Would you please transcribe, exactly as written, the lines of the entries below starting at the one that holds "ATOM 117 O O" and ending at the one that holds "ATOM 129 N N", both included?

>>>>>

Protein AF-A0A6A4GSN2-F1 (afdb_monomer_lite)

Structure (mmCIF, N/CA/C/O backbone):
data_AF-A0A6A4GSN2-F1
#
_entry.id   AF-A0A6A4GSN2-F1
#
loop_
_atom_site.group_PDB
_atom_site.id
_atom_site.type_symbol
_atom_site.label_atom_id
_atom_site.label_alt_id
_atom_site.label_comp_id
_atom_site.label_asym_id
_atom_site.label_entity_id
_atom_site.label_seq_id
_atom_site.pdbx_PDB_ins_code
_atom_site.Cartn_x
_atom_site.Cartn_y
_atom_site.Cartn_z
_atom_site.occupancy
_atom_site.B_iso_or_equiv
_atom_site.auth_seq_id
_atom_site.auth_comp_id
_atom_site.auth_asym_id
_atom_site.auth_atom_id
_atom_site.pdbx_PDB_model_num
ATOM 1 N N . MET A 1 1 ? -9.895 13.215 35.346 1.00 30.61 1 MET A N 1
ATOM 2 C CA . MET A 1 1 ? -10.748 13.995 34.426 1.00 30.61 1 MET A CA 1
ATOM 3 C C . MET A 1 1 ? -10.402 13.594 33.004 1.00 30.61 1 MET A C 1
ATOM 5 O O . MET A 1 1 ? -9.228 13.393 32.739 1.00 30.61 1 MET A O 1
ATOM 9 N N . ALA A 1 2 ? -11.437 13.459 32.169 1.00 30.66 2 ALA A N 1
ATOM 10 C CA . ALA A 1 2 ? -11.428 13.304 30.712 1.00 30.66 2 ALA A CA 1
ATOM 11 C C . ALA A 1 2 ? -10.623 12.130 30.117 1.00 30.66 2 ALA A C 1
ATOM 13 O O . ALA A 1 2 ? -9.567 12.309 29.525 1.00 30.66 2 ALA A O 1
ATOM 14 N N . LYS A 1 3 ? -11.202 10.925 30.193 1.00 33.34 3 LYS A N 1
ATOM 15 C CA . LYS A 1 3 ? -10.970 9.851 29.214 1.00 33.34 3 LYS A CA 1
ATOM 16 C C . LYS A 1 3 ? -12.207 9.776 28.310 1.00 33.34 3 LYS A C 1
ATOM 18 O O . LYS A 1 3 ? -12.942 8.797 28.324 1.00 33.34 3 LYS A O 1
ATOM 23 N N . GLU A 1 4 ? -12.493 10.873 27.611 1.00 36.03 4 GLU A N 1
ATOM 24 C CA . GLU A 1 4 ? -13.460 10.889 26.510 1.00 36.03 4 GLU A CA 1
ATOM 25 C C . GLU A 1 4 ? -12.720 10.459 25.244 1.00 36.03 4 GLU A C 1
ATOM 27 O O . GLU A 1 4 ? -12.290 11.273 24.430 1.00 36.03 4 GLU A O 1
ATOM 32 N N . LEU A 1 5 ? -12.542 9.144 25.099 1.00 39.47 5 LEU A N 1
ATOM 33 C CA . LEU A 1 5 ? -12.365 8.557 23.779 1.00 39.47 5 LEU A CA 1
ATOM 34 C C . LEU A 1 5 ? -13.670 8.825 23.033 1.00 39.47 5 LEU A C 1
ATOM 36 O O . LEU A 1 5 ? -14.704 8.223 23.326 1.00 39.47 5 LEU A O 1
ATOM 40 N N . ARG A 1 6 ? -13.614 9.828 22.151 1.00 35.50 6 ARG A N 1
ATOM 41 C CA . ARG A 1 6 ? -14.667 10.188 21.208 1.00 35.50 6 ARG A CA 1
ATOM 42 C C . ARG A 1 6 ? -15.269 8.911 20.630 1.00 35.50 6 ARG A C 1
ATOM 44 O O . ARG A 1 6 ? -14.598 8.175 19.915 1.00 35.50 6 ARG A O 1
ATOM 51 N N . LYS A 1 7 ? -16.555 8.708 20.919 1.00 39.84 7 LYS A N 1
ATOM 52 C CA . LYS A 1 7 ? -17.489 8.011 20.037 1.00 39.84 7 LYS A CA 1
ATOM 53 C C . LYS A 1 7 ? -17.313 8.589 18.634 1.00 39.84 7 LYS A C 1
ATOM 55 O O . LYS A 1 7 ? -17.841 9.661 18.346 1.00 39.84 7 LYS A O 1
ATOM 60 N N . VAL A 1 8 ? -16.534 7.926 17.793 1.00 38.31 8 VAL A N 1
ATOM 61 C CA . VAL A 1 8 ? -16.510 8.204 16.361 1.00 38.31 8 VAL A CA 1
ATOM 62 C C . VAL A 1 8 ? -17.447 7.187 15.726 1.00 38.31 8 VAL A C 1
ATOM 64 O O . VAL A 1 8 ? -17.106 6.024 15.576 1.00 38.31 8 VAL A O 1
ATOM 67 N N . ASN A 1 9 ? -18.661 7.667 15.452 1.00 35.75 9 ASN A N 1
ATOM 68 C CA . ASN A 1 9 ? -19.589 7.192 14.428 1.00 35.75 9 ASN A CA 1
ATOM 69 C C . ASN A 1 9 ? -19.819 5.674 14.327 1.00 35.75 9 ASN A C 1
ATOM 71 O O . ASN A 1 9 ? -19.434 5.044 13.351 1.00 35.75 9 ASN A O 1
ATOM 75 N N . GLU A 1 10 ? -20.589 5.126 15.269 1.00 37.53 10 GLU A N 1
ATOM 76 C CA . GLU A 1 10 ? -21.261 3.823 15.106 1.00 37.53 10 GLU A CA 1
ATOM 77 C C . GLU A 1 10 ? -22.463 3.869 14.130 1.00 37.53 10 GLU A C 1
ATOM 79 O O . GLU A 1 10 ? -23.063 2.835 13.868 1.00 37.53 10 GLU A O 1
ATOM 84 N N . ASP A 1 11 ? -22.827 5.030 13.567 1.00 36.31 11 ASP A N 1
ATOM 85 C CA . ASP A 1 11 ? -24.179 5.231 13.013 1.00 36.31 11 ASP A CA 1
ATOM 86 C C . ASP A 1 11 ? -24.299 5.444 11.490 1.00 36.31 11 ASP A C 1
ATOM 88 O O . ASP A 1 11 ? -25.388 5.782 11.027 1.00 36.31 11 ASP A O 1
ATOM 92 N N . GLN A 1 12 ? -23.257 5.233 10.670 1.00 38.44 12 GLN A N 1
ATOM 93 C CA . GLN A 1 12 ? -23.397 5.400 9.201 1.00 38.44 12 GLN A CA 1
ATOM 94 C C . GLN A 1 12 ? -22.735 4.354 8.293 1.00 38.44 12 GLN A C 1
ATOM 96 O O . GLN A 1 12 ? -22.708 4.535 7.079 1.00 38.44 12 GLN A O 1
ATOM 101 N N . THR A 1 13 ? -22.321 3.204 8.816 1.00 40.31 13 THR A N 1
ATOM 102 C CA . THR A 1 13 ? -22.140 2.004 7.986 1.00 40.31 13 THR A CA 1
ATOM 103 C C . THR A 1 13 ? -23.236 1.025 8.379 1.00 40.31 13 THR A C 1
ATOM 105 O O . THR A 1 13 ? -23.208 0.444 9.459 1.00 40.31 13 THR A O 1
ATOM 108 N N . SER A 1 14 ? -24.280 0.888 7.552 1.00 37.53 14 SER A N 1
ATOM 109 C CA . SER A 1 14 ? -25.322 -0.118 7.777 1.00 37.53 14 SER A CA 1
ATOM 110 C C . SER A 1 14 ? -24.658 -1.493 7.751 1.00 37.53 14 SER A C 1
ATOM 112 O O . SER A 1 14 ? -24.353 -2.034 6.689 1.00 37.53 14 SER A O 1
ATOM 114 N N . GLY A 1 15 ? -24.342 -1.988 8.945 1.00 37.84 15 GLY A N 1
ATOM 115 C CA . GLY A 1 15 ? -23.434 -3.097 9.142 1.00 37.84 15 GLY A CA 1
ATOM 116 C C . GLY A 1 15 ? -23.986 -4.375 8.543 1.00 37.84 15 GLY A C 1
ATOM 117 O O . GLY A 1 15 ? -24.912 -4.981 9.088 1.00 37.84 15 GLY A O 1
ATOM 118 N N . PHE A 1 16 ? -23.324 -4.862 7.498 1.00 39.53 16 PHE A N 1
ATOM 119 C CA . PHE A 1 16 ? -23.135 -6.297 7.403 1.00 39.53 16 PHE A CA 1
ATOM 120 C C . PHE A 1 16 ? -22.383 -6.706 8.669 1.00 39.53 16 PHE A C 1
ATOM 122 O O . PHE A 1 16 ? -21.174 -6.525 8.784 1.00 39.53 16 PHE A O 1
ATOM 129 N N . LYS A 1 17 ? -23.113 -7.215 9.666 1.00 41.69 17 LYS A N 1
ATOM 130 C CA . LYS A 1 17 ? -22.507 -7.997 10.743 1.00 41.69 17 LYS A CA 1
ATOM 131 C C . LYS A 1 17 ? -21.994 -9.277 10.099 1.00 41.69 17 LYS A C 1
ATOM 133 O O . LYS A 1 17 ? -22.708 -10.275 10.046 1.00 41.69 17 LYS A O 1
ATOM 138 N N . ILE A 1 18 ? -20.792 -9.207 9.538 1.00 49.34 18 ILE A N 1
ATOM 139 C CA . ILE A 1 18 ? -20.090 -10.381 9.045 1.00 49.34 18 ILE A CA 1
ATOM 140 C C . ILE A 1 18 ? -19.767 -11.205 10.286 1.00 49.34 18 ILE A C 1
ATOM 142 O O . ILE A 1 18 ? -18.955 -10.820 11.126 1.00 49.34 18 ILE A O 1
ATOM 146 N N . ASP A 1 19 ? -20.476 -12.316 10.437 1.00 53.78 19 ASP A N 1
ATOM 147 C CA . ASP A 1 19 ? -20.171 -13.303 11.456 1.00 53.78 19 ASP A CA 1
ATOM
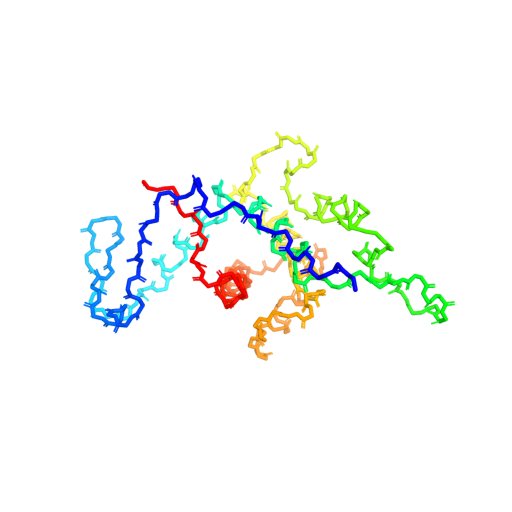 148 C C . ASP A 1 19 ? -18.865 -14.006 11.076 1.00 53.78 19 ASP A C 1
ATOM 150 O O . ASP A 1 19 ? -18.849 -14.996 10.349 1.00 53.78 19 ASP A O 1
ATOM 154 N N . LEU A 1 20 ? -17.747 -13.477 11.572 1.00 54.25 20 LEU A N 1
ATOM 155 C CA . LEU A 1 20 ? -16.415 -14.016 11.300 1.00 54.25 20 LEU A CA 1
ATOM 156 C C . LEU A 1 20 ? -16.263 -15.476 11.763 1.00 54.25 20 LEU A C 1
ATOM 158 O O . LEU A 1 20 ? -15.374 -16.172 11.277 1.00 54.25 20 LEU A O 1
ATOM 162 N N . SER A 1 21 ? -17.131 -15.970 12.660 1.00 59.12 21 SER A N 1
ATOM 163 C CA . SER A 1 21 ? -17.081 -17.362 13.125 1.00 59.12 21 SER A CA 1
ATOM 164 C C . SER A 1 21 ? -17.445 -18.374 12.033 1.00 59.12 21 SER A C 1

<<<<<

■ Task solution
ATOM 117 O O . GLY A 1 15 ? -24.912 -4.981 9.088 1.00 37.84 15 GLY A O 1
ATOM 118 N N . PHE A 1 16 ? -23.324 -4.862 7.498 1.00 39.53 16 PHE A N 1
ATOM 119 C CA . PHE A 1 16 ? -23.135 -6.297 7.403 1.00 39.53 16 PHE A CA 1
ATOM 120 C C . PHE A 1 16 ? -22.383 -6.706 8.669 1.00 39.53 16 PHE A C 1
ATOM 122 O O . PHE A 1 16 ? -21.174 -6.525 8.784 1.00 39.53 16 PHE A O 1
ATOM 129 N N . LYS A 1 17 ? -23.113 -7.215 9.666 1.00 41.69 17 LYS A N 1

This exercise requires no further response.